I have a long drive to and from work, so add that onto the high level of mental focus I need for programming and I guess that would account for a large chunk of my energy being drawn into these tasks.

Stephen:

I have been in some form of employment for 10 years, this is my first really mentally taxing job. I am given a fair degree of freedom in the job, this allows me to put all my powers into finding great solutions to difficult problems and I really love being able to do that, hence the desire to put more time and effort into this job. As for my job being an avoidance mechanism for other areas in my life that may be lacking, I would say at the moment that while my living situation outside of work is not ideal (a situation I may not be able to move away from for 6 months or so), I don't use work as some sort of escape from this reality.

KMorrill:

That book looks very interesting, I will definately look at purchasing it.

Oliver:

Being in Western Australia my opportunities are more limited for attending conferences as you mentioned (most of them go to the East, few are held here).

Tommy:

Thanks for link, I love music and it is one area I like to re-charge my batteries so to speak..

Joss:

Financially I am not being rewarded as well as I could be, but the experience I am gaining is more than enough reward.

Jay/stella:

I like to lift weights, but they are usually short sharp sessions twice a week, I will look into more everyday type exercise I can engage in.

Sarah/Alex:

I try to keep my caffeine levels down, I have a coffee or two per day.
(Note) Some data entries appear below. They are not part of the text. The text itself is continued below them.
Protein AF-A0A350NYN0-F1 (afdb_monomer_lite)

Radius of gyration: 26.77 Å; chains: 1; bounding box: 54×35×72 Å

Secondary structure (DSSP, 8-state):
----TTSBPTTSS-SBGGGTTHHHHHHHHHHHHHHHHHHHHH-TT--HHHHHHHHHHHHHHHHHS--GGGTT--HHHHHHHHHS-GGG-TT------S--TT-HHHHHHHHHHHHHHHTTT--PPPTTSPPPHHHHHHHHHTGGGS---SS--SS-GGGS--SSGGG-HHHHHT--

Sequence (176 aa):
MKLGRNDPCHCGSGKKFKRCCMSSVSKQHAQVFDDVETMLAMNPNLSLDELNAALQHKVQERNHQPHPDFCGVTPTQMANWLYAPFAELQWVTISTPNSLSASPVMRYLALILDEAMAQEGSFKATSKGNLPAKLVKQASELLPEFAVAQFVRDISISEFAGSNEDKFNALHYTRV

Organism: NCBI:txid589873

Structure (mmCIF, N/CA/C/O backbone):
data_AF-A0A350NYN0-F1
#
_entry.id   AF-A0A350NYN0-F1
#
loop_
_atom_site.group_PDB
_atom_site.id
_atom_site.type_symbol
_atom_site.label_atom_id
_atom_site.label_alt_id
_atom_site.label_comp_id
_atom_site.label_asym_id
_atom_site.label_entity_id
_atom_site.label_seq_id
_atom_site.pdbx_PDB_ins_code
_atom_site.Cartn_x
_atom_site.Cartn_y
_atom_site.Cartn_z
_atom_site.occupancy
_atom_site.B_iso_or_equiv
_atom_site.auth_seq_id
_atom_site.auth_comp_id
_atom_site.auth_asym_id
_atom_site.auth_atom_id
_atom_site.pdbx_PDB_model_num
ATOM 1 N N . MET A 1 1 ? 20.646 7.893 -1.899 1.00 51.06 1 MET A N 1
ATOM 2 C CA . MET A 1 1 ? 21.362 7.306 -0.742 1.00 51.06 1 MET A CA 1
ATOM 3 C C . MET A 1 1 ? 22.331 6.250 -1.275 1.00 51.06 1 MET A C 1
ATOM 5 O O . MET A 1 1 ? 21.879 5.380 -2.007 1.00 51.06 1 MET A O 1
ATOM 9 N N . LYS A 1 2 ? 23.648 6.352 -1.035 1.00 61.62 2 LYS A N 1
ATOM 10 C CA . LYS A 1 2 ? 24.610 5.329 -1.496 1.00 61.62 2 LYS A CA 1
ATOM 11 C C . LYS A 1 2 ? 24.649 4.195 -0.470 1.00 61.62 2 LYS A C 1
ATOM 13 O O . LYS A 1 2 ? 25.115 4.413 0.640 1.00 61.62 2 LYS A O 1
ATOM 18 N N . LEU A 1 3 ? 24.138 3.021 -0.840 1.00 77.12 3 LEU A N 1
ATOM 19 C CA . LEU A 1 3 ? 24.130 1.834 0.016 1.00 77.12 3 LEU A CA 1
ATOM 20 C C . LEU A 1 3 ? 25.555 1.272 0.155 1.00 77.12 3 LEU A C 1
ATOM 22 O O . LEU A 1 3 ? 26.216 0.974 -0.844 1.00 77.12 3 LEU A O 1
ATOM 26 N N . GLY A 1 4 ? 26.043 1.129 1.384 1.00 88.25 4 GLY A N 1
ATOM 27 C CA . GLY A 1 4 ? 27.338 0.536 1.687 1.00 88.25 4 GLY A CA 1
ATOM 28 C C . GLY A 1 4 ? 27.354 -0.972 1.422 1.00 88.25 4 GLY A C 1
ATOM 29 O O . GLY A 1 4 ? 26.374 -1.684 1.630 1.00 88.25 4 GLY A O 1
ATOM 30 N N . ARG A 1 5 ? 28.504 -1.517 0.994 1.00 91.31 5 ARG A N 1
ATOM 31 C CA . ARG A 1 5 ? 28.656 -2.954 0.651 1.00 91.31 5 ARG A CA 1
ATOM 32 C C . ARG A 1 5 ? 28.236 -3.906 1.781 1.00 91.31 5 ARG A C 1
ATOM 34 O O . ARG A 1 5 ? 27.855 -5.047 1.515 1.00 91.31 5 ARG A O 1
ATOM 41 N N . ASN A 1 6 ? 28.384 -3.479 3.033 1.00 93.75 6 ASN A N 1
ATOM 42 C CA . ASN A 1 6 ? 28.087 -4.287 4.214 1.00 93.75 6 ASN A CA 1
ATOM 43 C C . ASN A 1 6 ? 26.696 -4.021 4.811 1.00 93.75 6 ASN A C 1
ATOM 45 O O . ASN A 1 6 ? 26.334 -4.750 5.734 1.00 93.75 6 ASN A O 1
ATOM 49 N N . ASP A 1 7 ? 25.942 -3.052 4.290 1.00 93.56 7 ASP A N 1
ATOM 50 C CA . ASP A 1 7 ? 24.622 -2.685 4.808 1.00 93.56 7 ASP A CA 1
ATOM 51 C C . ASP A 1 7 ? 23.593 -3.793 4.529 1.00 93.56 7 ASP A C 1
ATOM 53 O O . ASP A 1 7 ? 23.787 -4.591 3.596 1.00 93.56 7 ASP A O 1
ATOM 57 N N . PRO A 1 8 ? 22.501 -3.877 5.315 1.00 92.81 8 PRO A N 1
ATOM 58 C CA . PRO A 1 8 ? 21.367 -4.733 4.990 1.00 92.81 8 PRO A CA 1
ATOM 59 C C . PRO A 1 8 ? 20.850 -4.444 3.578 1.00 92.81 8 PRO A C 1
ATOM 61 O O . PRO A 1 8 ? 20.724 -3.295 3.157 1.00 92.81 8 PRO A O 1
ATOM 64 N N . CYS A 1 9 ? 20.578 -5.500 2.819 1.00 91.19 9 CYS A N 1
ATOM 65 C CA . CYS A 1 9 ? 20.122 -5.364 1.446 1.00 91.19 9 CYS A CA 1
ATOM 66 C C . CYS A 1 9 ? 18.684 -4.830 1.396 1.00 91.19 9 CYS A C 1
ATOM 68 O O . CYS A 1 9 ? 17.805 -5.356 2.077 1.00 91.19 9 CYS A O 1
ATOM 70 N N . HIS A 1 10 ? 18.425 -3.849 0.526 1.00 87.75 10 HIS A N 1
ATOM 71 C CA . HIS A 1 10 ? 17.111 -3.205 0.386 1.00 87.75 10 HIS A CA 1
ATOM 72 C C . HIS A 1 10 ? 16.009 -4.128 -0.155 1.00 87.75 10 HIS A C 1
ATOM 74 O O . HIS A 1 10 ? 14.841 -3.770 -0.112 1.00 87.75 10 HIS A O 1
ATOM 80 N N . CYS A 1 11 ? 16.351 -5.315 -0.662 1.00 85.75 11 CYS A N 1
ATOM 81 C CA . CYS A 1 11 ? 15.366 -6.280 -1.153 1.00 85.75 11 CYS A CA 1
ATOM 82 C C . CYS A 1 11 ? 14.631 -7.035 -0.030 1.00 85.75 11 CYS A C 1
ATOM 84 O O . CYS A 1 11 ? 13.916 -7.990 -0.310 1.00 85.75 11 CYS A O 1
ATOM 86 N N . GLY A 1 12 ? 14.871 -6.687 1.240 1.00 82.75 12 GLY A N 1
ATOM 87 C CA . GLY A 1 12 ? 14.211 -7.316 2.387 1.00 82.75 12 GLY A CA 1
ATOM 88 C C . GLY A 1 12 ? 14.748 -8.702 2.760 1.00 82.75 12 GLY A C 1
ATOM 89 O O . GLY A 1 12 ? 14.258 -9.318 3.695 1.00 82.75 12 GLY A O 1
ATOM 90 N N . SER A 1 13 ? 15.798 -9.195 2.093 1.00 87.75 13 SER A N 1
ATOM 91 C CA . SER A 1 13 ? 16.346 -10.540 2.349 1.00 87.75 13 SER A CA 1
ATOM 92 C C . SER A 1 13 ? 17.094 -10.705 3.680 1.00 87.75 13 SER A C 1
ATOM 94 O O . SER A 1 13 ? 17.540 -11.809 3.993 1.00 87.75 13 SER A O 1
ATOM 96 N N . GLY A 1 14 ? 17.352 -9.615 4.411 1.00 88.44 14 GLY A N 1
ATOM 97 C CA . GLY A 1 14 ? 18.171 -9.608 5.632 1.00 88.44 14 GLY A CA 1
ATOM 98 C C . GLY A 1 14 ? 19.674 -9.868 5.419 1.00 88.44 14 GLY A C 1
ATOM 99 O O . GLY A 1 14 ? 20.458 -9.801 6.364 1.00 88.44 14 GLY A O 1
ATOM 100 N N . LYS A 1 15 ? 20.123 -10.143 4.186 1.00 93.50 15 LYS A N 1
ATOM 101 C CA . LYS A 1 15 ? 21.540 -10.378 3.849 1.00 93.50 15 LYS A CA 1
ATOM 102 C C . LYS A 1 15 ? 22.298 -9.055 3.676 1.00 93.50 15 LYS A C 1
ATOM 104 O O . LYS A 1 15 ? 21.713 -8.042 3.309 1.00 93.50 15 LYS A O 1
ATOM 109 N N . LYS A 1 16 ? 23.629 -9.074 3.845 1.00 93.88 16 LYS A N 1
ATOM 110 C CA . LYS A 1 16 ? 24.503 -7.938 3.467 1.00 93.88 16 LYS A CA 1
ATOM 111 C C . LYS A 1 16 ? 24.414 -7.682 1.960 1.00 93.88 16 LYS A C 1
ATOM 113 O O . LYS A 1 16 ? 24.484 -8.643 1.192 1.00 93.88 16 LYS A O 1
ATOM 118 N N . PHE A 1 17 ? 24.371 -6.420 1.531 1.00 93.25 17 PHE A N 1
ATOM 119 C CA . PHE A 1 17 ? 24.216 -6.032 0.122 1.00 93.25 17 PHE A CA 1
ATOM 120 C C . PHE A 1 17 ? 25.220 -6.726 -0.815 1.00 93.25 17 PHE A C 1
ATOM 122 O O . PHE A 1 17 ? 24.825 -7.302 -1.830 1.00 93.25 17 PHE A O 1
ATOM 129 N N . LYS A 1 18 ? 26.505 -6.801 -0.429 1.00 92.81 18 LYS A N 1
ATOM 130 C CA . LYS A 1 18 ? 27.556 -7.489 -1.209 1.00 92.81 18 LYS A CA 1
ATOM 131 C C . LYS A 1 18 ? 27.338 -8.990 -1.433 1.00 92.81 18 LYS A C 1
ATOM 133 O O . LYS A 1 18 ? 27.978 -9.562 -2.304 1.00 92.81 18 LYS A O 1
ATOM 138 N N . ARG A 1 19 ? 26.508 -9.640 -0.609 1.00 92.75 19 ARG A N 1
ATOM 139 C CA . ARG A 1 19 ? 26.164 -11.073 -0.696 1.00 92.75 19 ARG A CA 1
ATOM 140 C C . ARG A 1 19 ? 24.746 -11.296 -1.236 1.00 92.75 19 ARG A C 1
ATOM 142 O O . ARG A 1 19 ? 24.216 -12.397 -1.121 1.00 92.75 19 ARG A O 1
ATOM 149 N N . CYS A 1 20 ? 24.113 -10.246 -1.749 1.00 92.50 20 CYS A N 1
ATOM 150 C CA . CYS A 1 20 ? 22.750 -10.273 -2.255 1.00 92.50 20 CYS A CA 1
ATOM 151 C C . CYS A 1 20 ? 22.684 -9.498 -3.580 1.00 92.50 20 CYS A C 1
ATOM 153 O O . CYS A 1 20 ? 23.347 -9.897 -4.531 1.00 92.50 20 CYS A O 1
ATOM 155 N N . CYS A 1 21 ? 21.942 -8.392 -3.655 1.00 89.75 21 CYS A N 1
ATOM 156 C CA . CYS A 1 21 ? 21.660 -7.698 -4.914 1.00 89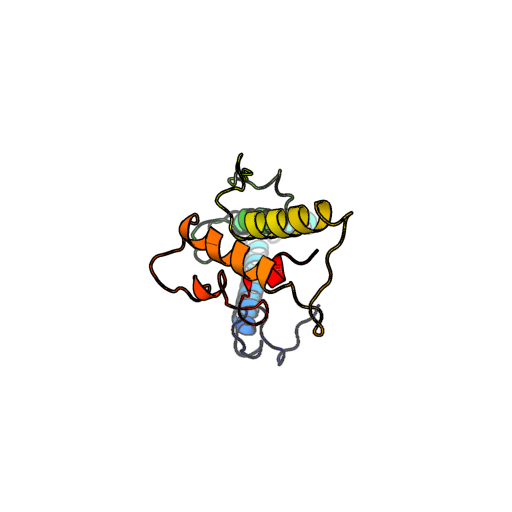.75 21 CYS A CA 1
ATOM 157 C C . CYS A 1 21 ? 22.871 -7.027 -5.585 1.00 89.75 21 CYS A C 1
ATOM 159 O O . CYS A 1 21 ? 22.756 -6.640 -6.743 1.00 89.75 21 CYS A O 1
ATOM 161 N N . MET A 1 22 ? 24.027 -6.892 -4.919 1.00 88.88 22 MET A N 1
ATOM 162 C CA . MET A 1 22 ? 25.204 -6.236 -5.509 1.00 88.88 22 MET A CA 1
ATOM 163 C C . MET A 1 22 ? 25.627 -6.855 -6.847 1.00 88.88 22 MET A C 1
ATOM 165 O O . MET A 1 22 ? 25.900 -6.118 -7.787 1.00 88.88 22 MET A O 1
ATOM 169 N N . SER A 1 23 ? 25.667 -8.185 -6.956 1.00 86.00 23 SER A N 1
ATOM 170 C CA . SER A 1 23 ? 26.070 -8.850 -8.202 1.00 86.00 23 SER A CA 1
ATOM 171 C C . SER A 1 23 ? 25.058 -8.627 -9.324 1.00 86.00 23 SER A C 1
ATOM 173 O O . SER A 1 23 ? 25.457 -8.381 -10.459 1.00 86.00 23 SER A O 1
ATOM 175 N N . SER A 1 24 ? 23.761 -8.669 -9.013 1.00 82.88 24 SER A N 1
ATOM 176 C CA . SER A 1 24 ? 22.690 -8.390 -9.973 1.00 82.88 24 SER A CA 1
ATOM 177 C C . SER A 1 24 ? 22.770 -6.958 -10.499 1.00 82.88 24 SER A C 1
ATOM 179 O O . SER A 1 24 ? 22.704 -6.753 -11.707 1.00 82.88 24 SER A O 1
ATOM 181 N N . VAL A 1 25 ? 23.002 -5.983 -9.613 1.00 81.19 25 VAL A N 1
ATOM 182 C CA . VAL A 1 25 ? 23.199 -4.576 -9.996 1.00 81.19 25 VAL A CA 1
ATOM 183 C C . VAL A 1 25 ? 24.433 -4.434 -10.888 1.00 81.19 25 VAL A C 1
ATOM 185 O O . VAL A 1 25 ? 24.354 -3.831 -11.952 1.00 81.19 25 VAL A O 1
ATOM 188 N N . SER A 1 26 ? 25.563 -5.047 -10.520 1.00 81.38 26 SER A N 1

I have found some negative side-effects when taking elevated levels of caffeine.

Burgess:

Why the longer hours?

I guess the main reason would be, as I have gained more confidence in my abilities in this job, I see more opportunities for me to have a positive impact on the organization I work for. With more opportunities come more work.

My highest personal values?

I would say productive work and personal development.

Charles:

I am generally out like a light as soon as my head hits the pillow and I don't wake very often during the night.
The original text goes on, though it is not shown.